In 1954 the Minamata
City Sanitation Office began receiving reports of unknown epilepsy like
symptoms, decades after the factory first began dumping industrial waste in the
Bay (1932). It’s likely that residents had been
contaminated for some time before 1954, due to mercury poisonings delayed
symptoms. Residents experiencing
symptoms were initially isolated, however doctors quickly realized the patients
were suffering from a neurological condition and that the disease was not
contagious. A huge
population of people were reportedly stumbling while walking, unable to write,
button their own buttons, hear, or swallow, and were trembling uncontrollably. The patients all experienced initial symptoms
of uncoordinated movement, numbness of lips and extremities, muscle weakness,
damage to hearing and speech, and constricted vision. Some more extreme cases experienced severe
symptoms within weeks of initial symptoms, experiencing insanity, paralysis,
coma, and death. The people of Minamata
referred to this illness as the ‘strange disease’.
Researchers also
found that children exposed to mercury during development were greatly affected. Between 1955 and 1958 30% of children born in
the most heavily contaminated areas were found to be mentally retarded having
what is now called ‘Congenital Minamata disease’. Also an unusually high number of children
were found to have cerebral palsy. Normally,
between .2 and 2.3% of children were found to have it, but 9% of children were
found to have cerebral palsy at the time people were experiencing strange
symptoms (Minamata Disease).
Around the same time people began
experiencing bizarre symptoms, cats also began exhibiting weird symptoms. Cat’s reportedly drooled, experienced
convulsions, and sometimes-even fell into the sea and drowned. The prevalence of sick cats gave the symptoms another name: 'cat’s dancing disease'.
Several other
animals experienced strange symptoms as well, fish were reportedly spinning out
of control and floating belly up, and birds fell from the sky. Irregular cat,
dog, pig, bird, fish, and human deaths continued for over thirty years.
By 1958 there were virtually no cats in
Minamata, Japan. However, the decimating
cat population in particular actually really helped doctors pin down the cause.

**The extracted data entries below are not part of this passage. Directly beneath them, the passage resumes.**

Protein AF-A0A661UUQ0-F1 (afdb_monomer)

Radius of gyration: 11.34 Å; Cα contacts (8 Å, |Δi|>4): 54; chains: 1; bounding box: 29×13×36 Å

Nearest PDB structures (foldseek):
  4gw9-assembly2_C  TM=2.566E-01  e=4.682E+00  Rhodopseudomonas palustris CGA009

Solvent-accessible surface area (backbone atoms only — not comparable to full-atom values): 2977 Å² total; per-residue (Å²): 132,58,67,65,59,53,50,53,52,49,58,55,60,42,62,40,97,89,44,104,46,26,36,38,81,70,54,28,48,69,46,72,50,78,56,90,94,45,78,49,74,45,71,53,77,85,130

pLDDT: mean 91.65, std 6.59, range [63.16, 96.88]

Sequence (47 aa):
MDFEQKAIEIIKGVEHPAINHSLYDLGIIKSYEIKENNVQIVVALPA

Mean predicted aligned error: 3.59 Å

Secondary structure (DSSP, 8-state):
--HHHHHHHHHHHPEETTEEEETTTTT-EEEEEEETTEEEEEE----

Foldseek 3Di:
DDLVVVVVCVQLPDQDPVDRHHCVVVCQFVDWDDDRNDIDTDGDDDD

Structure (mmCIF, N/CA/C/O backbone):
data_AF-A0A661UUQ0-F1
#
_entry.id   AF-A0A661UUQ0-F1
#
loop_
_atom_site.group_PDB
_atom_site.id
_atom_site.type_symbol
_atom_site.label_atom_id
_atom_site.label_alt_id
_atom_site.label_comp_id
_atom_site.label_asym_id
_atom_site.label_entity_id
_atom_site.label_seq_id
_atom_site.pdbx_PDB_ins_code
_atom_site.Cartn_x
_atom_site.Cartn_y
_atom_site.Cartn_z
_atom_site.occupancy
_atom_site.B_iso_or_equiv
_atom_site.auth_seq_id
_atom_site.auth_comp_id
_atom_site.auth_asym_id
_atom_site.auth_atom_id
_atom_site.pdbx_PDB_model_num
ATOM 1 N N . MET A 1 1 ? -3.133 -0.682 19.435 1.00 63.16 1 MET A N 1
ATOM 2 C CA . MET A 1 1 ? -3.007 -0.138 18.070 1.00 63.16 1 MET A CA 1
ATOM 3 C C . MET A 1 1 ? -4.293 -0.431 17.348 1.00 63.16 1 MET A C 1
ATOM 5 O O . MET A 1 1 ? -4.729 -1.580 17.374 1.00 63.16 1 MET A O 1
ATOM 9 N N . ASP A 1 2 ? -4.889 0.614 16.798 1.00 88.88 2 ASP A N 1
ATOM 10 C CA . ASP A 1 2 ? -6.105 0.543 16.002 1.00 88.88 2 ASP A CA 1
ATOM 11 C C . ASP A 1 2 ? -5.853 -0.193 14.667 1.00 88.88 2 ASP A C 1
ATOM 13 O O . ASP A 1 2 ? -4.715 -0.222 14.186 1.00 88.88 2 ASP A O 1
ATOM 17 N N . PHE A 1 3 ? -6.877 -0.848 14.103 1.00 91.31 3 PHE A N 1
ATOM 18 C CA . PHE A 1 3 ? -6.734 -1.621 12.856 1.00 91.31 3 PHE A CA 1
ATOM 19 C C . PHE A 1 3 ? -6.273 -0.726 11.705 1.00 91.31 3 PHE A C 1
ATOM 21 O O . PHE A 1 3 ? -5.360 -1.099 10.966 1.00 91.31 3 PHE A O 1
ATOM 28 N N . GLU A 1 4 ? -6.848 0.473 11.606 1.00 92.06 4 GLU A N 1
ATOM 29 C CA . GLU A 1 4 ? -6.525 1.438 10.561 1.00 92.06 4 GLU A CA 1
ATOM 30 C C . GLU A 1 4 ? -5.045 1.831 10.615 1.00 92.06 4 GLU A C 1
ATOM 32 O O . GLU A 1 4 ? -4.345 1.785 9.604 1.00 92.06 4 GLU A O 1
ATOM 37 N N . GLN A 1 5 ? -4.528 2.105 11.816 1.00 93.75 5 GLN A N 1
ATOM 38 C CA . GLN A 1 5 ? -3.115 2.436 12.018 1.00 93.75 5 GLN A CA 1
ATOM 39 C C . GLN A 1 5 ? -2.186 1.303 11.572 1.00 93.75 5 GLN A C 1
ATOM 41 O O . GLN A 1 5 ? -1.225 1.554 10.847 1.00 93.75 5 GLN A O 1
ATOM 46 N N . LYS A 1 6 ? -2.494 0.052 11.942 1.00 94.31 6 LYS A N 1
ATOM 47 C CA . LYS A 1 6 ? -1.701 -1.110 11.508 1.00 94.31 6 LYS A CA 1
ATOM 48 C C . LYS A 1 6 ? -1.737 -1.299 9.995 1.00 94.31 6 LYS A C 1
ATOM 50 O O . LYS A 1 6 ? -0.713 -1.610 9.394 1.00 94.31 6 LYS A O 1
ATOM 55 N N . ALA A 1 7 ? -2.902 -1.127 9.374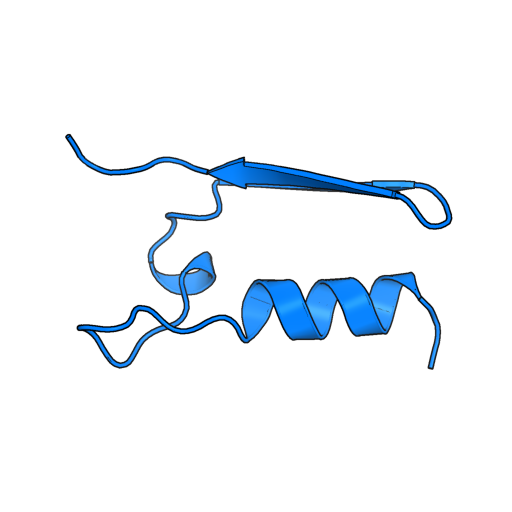 1.00 94.50 7 ALA A N 1
ATOM 56 C CA . ALA A 1 7 ? -3.038 -1.243 7.928 1.00 94.50 7 ALA A CA 1
ATOM 57 C C . ALA A 1 7 ? -2.2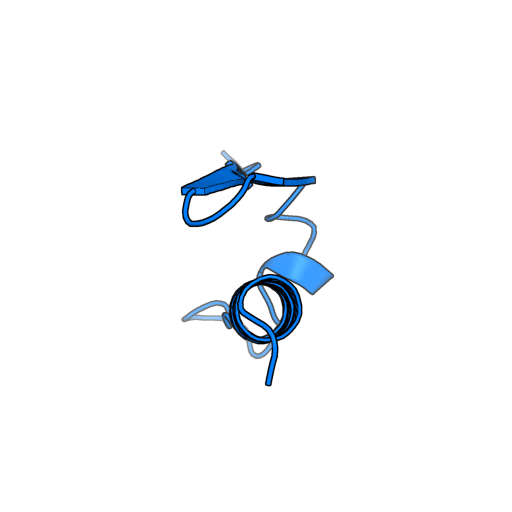02 -0.172 7.209 1.00 94.50 7 ALA A C 1
ATOM 59 O O . ALA A 1 7 ? -1.473 -0.499 6.275 1.00 94.50 7 ALA A O 1
ATOM 60 N N . ILE A 1 8 ? -2.234 1.078 7.683 1.00 95.06 8 ILE A N 1
ATOM 61 C CA . ILE A 1 8 ? -1.424 2.173 7.132 1.00 95.06 8 ILE A CA 1
ATOM 62 C C . ILE A 1 8 ? 0.075 1.881 7.272 1.00 95.06 8 ILE A C 1
ATOM 64 O O . ILE A 1 8 ? 0.820 2.092 6.313 1.00 95.06 8 I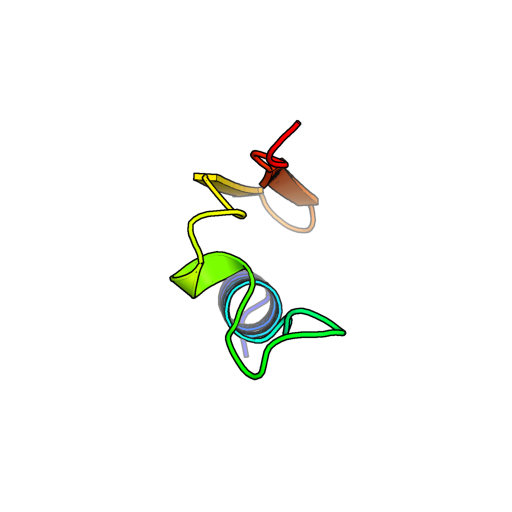LE A O 1
ATOM 68 N N . GLU A 1 9 ? 0.521 1.391 8.433 1.00 95.69 9 GLU A N 1
ATOM 69 C CA . GLU A 1 9 ? 1.923 1.009 8.655 1.00 95.69 9 GLU A CA 1
ATOM 70 C C . GLU A 1 9 ? 2.377 -0.071 7.670 1.00 95.69 9 GLU A C 1
ATOM 72 O O . GLU A 1 9 ? 3.424 0.078 7.043 1.00 95.69 9 GLU A O 1
ATOM 77 N N . ILE A 1 10 ? 1.570 -1.119 7.471 1.00 94.56 10 ILE A N 1
ATOM 78 C CA . ILE A 1 10 ? 1.886 -2.189 6.517 1.00 94.56 10 ILE A CA 1
ATOM 79 C C . ILE A 1 10 ? 1.944 -1.634 5.094 1.00 94.56 10 ILE A C 1
ATOM 81 O O . ILE A 1 10 ? 2.941 -1.843 4.413 1.00 94.56 10 ILE A O 1
ATOM 85 N N . ILE A 1 11 ? 0.919 -0.898 4.649 1.00 94.75 11 ILE A N 1
ATOM 86 C CA . ILE A 1 11 ? 0.829 -0.348 3.284 1.00 94.75 11 ILE A CA 1
ATOM 87 C C . ILE A 1 11 ? 2.050 0.516 2.950 1.00 94.75 11 ILE A C 1
ATOM 89 O O . ILE A 1 11 ? 2.609 0.393 1.862 1.00 94.75 11 ILE A O 1
ATOM 93 N N . LYS A 1 12 ? 2.477 1.375 3.882 1.00 95.06 12 LYS A N 1
ATOM 94 C CA . LYS A 1 12 ? 3.651 2.242 3.699 1.00 95.06 12 LYS A CA 1
ATOM 95 C C . LYS A 1 12 ? 4.978 1.503 3.871 1.00 95.06 12 LYS A C 1
ATOM 97 O O . LYS A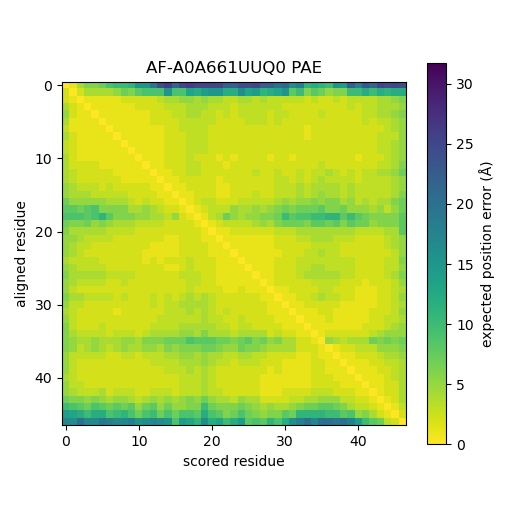 1 12 ? 5.992 1.978 3.377 1.00 95.06 12 LYS A O 1
ATOM 102 N N . GLY A 1 13 ? 4.974 0.366 4.563 1.00 94.75 13 GLY A N 1
ATOM 103 C CA . GLY A 1 13 ? 6.161 -0.438 4.838 1.00 94.75 13 GLY A CA 1
ATOM 104 C C . GLY A 1 13 ? 6.462 -1.526 3.806 1.00 94.75 13 GLY A C 1
ATOM 105 O O . GLY A 1 13 ? 7.535 -2.116 3.872 1.00 94.75 13 GLY A O 1
ATOM 106 N N . VAL A 1 14 ? 5.559 -1.827 2.863 1.00 93.81 14 VAL A N 1
ATOM 107 C CA . VAL A 1 14 ? 5.845 -2.832 1.823 1.00 93.81 14 VAL A CA 1
ATOM 108 C C . VAL A 1 14 ? 6.934 -2.316 0.884 1.00 93.81 14 VAL A C 1
ATOM 110 O O . VAL A 1 14 ? 6.725 -1.346 0.155 1.00 93.81 14 VAL A O 1
ATOM 113 N N . GLU A 1 15 ? 8.077 -2.997 0.867 1.00 94.62 15 GLU A N 1
ATOM 114 C CA . GLU A 1 15 ? 9.225 -2.676 0.017 1.00 94.62 15 GLU A CA 1
ATOM 115 C C . GLU A 1 15 ? 9.154 -3.335 -1.364 1.00 94.62 15 GLU A C 1
ATOM 117 O O . GLU A 1 15 ? 8.584 -4.415 -1.548 1.00 94.62 15 GLU A O 1
ATOM 122 N N . HIS A 1 16 ? 9.758 -2.681 -2.357 1.00 91.88 16 HIS A N 1
ATOM 123 C CA . HIS A 1 16 ? 9.936 -3.258 -3.681 1.00 91.88 16 HIS A CA 1
ATOM 124 C C . HIS A 1 16 ? 11.057 -4.318 -3.659 1.00 91.88 16 HIS A C 1
ATOM 126 O O . HIS A 1 16 ? 12.162 -4.040 -3.203 1.00 91.88 16 HIS A O 1
ATOM 132 N N . PR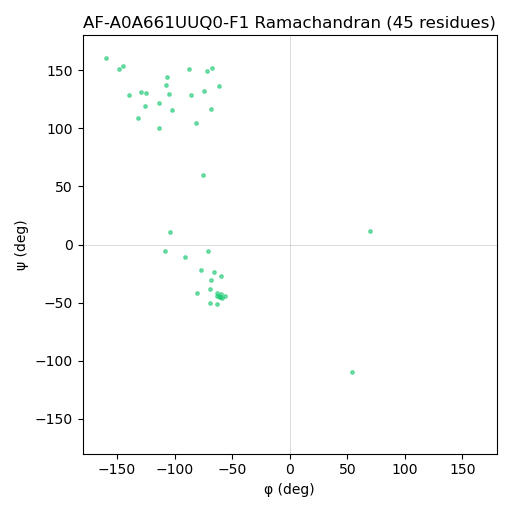O A 1 17 ? 10.856 -5.526 -4.218 1.00 91.06 17 PRO A N 1
ATOM 133 C CA . PRO A 1 17 ? 11.807 -6.634 -4.054 1.00 91.06 17 PRO A CA 1
ATOM 134 C C . PRO A 1 17 ? 13.177 -6.396 -4.707 1.00 91.06 17 PRO A C 1
ATOM 136 O O . PRO A 1 17 ? 14.163 -7.014 -4.318 1.00 91.06 17 PRO A O 1
ATOM 139 N N . ALA A 1 18 ? 13.243 -5.525 -5.717 1.00 91.00 18 ALA A N 1
ATOM 140 C CA . ALA A 1 18 ? 14.476 -5.222 -6.447 1.00 91.00 18 ALA A CA 1
ATOM 141 C C . ALA A 1 18 ? 15.046 -3.824 -6.156 1.00 91.00 18 ALA A C 1
ATOM 143 O O . ALA A 1 18 ? 16.104 -3.480 -6.676 1.00 91.00 18 ALA A O 1
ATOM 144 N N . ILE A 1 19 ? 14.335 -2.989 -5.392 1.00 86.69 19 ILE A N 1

In 1957 researchers brought healthy cats
to Minamata and fed them locally caught fish. Within thirty to sixty days of the cat’s
arrival the once healthy cats developed the same symptoms as previously seen in
the cats from Minamata. The researchers performed autopsies on the sick
cats that revealed extremely high levels of mercury in cats, brains, livers,
kidneys, and hair. In 1957, the research group concluded the cause of the patients
suffering was organic mercury contamination through frequent consumption of
locally caught seafood. Despite this
finding, fishing was not banned in Minamata Bay until 1968 (11 years later). Fishermen and their families were later found
to be the earliest and most severely contaminated confirming the discovery
(fishermen and their families consumed the greatest amounts of fish).
Researchers have
found that methyl mercury affects the nervous system by targeting and killing neurons
in the occipital cortex and the cerebellum.
This explains some of the symptoms patients experienced, because
occipital lobe is responsible for visual processing and the cerebellum controls
balance and coordinates voluntary movements.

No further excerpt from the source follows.